#### [Exercise]
Copy exactly the stretch of data below from the line with "ATOM 3 C C ." through the line with "ATOM 26 O O", including both of those lines.

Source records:
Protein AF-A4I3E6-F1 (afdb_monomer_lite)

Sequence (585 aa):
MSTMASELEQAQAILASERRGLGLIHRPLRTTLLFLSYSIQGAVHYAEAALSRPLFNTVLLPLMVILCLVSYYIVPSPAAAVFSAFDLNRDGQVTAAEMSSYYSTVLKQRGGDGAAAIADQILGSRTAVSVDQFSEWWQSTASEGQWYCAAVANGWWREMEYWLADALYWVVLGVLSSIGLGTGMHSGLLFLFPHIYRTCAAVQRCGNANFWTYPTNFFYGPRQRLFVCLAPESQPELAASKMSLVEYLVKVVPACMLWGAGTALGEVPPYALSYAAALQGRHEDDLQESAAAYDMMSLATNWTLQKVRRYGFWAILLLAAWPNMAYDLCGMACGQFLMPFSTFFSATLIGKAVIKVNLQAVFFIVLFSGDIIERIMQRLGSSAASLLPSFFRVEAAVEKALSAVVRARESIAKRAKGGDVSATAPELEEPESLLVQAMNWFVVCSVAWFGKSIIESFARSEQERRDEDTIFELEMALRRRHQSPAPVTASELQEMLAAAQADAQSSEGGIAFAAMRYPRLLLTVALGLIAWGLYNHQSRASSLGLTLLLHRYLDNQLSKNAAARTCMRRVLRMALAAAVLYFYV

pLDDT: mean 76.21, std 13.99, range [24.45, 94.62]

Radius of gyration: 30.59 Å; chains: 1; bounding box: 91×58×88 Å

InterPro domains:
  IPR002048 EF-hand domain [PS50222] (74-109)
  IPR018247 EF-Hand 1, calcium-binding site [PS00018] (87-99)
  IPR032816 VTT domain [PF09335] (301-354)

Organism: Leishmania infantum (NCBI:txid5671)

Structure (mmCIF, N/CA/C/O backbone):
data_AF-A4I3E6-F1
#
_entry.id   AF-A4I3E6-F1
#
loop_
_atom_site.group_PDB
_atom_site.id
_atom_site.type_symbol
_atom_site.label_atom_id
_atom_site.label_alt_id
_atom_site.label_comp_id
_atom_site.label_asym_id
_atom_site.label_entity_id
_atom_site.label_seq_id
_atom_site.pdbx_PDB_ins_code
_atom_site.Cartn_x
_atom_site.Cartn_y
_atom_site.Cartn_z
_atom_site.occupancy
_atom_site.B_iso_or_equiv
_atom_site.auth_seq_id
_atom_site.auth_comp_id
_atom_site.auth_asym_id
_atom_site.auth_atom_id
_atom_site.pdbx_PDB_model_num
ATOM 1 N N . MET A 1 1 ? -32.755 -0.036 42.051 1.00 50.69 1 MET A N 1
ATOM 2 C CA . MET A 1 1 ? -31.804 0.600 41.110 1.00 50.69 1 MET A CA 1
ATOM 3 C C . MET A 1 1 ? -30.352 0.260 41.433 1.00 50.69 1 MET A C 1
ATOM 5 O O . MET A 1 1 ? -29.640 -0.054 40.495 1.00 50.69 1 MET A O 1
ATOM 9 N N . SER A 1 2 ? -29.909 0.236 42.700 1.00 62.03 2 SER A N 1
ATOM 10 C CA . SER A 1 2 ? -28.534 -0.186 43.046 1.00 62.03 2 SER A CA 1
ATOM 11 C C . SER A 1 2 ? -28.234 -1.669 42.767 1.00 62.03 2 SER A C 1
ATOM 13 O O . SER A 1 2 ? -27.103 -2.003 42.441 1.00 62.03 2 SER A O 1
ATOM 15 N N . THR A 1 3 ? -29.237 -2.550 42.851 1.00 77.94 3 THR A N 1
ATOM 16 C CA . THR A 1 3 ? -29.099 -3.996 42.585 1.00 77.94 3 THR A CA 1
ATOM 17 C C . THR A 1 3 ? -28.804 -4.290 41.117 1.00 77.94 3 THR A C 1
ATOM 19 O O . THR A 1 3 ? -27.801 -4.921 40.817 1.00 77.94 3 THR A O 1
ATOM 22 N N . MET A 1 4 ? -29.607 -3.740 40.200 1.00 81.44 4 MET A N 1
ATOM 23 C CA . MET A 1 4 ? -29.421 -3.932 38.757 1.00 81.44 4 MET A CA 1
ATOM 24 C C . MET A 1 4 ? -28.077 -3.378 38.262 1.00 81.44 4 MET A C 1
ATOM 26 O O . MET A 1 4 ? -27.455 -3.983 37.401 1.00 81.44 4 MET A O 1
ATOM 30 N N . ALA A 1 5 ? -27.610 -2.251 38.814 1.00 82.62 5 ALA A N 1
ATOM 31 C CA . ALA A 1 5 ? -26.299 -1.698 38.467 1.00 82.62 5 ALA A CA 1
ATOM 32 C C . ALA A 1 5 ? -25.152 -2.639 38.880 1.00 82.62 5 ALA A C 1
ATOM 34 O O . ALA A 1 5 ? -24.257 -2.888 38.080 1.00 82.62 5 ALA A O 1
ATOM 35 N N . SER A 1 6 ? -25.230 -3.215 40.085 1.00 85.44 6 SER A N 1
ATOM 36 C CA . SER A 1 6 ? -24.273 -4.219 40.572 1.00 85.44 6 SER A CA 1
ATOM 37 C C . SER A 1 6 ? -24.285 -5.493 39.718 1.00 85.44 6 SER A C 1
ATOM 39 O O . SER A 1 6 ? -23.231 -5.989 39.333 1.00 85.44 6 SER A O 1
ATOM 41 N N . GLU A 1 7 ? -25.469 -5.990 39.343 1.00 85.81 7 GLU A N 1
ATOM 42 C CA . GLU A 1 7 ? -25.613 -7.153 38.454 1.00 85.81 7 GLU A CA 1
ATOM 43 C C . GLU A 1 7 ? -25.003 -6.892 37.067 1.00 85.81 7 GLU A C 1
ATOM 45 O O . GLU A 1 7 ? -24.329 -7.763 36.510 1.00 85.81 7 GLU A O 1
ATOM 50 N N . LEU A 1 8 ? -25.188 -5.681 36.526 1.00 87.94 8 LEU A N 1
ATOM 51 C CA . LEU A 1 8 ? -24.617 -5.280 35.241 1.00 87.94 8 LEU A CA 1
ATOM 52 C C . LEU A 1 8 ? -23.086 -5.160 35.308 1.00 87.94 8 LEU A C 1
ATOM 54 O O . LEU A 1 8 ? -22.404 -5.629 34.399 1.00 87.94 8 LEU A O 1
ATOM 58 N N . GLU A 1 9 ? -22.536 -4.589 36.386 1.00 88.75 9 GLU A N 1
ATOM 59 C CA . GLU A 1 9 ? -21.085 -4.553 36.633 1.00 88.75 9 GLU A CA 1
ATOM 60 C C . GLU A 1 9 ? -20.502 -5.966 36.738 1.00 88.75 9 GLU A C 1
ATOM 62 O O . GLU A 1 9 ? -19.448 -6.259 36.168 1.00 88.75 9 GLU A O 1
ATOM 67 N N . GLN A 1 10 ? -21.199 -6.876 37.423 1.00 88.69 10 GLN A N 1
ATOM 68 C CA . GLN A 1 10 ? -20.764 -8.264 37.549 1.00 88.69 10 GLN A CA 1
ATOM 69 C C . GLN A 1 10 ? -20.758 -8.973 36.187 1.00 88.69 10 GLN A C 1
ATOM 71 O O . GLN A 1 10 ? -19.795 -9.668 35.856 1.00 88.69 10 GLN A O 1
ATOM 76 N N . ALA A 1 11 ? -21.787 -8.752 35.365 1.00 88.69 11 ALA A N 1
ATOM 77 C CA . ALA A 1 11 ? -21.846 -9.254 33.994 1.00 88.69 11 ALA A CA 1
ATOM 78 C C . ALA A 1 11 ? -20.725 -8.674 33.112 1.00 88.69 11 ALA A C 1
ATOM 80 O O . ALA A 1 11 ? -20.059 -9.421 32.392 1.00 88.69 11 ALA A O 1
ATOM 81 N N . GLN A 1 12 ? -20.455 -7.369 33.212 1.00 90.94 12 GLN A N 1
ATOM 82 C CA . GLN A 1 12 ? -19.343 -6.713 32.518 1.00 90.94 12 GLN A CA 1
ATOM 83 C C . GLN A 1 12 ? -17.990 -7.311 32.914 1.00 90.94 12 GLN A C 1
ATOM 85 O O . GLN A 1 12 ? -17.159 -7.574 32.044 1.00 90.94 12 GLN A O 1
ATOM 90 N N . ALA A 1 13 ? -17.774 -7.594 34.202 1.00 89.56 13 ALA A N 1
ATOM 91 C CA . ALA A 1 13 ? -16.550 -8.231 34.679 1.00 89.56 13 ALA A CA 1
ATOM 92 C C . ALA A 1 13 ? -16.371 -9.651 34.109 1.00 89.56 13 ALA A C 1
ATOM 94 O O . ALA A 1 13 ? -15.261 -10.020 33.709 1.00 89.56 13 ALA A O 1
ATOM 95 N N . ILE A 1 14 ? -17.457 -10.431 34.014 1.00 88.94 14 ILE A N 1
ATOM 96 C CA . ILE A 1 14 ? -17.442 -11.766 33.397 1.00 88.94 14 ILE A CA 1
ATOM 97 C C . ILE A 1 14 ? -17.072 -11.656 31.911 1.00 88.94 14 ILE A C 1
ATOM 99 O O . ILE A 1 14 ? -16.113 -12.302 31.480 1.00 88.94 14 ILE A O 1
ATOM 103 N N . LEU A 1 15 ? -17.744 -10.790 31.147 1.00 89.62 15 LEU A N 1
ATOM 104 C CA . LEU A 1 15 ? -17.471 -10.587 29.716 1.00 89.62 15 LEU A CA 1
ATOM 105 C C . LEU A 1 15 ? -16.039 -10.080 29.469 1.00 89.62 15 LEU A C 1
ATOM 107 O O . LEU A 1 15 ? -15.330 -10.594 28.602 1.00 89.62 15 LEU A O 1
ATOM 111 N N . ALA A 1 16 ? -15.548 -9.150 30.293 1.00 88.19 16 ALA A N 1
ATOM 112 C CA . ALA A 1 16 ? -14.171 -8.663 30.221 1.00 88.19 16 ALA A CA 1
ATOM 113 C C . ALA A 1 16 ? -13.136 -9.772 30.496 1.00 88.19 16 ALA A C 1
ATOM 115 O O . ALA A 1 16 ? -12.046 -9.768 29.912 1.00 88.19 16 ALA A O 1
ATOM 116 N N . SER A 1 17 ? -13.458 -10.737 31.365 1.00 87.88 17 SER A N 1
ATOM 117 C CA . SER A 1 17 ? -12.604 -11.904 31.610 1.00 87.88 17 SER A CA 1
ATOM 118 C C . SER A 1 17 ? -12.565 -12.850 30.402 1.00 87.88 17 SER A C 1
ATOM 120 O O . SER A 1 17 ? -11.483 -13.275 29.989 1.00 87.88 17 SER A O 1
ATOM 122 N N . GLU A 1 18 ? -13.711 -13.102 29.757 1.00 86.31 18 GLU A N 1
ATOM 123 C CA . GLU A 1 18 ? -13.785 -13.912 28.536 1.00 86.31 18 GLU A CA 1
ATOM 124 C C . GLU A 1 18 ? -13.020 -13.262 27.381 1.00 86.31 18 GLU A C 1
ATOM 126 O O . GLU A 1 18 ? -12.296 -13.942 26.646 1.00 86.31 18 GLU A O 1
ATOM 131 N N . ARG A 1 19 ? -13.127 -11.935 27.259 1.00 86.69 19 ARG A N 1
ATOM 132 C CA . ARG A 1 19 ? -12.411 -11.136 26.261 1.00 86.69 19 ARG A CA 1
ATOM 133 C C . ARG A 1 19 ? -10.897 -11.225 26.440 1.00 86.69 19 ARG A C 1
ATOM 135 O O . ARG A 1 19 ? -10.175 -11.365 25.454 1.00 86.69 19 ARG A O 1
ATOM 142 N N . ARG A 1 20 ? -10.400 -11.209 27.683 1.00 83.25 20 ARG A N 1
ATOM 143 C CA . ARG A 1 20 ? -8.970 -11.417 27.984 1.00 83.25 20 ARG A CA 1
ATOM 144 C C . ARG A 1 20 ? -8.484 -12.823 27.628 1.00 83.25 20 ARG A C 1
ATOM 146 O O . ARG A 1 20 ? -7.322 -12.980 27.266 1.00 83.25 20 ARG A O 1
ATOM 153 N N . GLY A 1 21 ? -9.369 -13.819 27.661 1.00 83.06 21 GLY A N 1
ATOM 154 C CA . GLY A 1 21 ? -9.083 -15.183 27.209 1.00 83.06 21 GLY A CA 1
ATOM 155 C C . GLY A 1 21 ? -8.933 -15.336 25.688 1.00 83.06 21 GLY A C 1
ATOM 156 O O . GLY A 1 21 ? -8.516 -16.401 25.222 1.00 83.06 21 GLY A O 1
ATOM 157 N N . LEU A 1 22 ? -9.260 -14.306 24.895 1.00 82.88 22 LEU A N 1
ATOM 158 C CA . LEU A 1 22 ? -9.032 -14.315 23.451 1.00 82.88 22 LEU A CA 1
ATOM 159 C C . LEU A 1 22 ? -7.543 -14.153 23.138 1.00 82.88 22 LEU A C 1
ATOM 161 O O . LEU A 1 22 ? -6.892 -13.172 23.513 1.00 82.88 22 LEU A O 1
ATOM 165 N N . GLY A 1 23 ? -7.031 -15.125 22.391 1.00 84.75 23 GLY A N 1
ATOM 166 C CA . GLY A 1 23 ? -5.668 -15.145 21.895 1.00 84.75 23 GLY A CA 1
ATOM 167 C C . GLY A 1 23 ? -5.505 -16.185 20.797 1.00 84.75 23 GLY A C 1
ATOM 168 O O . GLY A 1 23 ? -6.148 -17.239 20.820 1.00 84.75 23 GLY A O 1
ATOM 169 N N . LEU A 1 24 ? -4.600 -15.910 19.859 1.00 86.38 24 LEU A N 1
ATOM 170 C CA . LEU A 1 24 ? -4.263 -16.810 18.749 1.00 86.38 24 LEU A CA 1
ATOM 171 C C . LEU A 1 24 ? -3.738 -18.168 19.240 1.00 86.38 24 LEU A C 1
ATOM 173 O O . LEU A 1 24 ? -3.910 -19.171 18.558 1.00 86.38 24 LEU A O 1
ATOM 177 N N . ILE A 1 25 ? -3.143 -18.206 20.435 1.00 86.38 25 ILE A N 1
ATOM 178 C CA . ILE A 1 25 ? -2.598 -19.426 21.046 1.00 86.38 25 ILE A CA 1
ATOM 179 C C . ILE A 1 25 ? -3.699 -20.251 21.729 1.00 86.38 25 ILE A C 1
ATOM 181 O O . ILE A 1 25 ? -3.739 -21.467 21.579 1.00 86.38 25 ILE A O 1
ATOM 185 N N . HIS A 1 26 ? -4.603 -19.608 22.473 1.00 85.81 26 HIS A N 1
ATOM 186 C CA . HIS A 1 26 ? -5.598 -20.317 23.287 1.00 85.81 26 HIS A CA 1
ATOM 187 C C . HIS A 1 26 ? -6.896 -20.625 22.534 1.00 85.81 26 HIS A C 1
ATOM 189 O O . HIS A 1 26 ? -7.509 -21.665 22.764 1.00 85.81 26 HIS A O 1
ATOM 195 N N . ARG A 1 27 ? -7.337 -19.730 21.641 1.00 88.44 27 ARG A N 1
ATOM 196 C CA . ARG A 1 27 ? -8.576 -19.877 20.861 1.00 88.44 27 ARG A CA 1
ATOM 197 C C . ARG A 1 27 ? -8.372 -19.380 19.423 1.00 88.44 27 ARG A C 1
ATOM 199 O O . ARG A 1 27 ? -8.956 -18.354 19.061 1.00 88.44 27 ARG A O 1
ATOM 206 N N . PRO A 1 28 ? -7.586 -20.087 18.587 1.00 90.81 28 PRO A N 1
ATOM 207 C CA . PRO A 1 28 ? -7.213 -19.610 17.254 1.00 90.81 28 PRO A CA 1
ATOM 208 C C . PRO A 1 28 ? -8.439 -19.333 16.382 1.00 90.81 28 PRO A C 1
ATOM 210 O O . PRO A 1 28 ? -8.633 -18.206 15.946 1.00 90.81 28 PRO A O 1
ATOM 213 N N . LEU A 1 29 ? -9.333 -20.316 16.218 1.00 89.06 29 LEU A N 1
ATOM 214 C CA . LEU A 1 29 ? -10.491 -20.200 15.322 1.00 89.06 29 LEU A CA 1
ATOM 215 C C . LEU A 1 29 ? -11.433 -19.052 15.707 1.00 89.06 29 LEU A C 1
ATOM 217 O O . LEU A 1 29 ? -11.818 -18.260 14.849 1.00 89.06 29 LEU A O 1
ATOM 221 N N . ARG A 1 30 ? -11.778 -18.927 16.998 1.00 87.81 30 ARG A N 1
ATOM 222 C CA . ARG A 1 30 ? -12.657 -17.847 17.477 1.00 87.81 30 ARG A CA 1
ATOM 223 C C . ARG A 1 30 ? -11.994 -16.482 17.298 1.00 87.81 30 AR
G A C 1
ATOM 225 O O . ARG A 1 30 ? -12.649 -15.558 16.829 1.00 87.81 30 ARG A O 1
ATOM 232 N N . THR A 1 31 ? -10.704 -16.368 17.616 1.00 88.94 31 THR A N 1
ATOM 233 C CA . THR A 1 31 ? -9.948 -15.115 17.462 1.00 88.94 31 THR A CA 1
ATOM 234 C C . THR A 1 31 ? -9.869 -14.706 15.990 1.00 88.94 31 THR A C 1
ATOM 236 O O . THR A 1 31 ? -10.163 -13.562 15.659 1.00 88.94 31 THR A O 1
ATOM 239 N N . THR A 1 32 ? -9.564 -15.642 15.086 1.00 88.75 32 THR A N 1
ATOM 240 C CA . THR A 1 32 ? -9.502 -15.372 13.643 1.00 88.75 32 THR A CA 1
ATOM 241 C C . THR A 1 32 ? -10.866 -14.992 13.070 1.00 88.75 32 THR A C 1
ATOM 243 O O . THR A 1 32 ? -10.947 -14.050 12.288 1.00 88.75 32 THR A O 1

#### [Worked solution]
ATOM 3 C C . MET A 1 1 ? -30.352 0.260 41.433 1.00 50.69 1 MET A C 1
ATOM 5 O O . MET A 1 1 ? -29.640 -0.054 40.495 1.00 50.69 1 MET A O 1
ATOM 9 N N . SER A 1 2 ? -29.909 0.236 42.700 1.00 62.03 2 SER A N 1
ATOM 10 C CA . SER A 1 2 ? -28.534 -0.186 43.046 1.00 62.03 2 SER A CA 1
ATOM 11 C C . SER A 1 2 ? -28.234 -1.669 42.767 1.00 62.03 2 SER A C 1
ATOM 13 O O . SER A 1 2 ? -27.103 -2.003 42.441 1.00 62.03 2 SER A O 1
ATOM 15 N N . THR A 1 3 ? -29.237 -2.550 42.851 1.00 77.94 3 THR A N 1
ATOM 16 C CA . THR A 1 3 ? -29.099 -3.996 42.585 1.00 77.94 3 THR A CA 1
ATOM 17 C C . THR A 1 3 ? -28.804 -4.290 41.117 1.00 77.94 3 THR A C 1
ATOM 19 O O . THR A 1 3 ? -27.801 -4.921 40.817 1.00 77.94 3 THR A O 1
ATOM 22 N N . MET A 1 4 ? -29.607 -3.740 40.200 1.00 81.44 4 MET A N 1
ATOM 23 C CA . MET A 1 4 ? -29.421 -3.932 38.757 1.00 81.44 4 MET A CA 1
ATOM 24 C C . MET A 1 4 ? -28.077 -3.378 38.262 1.00 81.44 4 MET A C 1
ATOM 26 O O . MET A 1 4 ? -27.455 -3.983 37.401 1.00 81.44 4 MET A O 1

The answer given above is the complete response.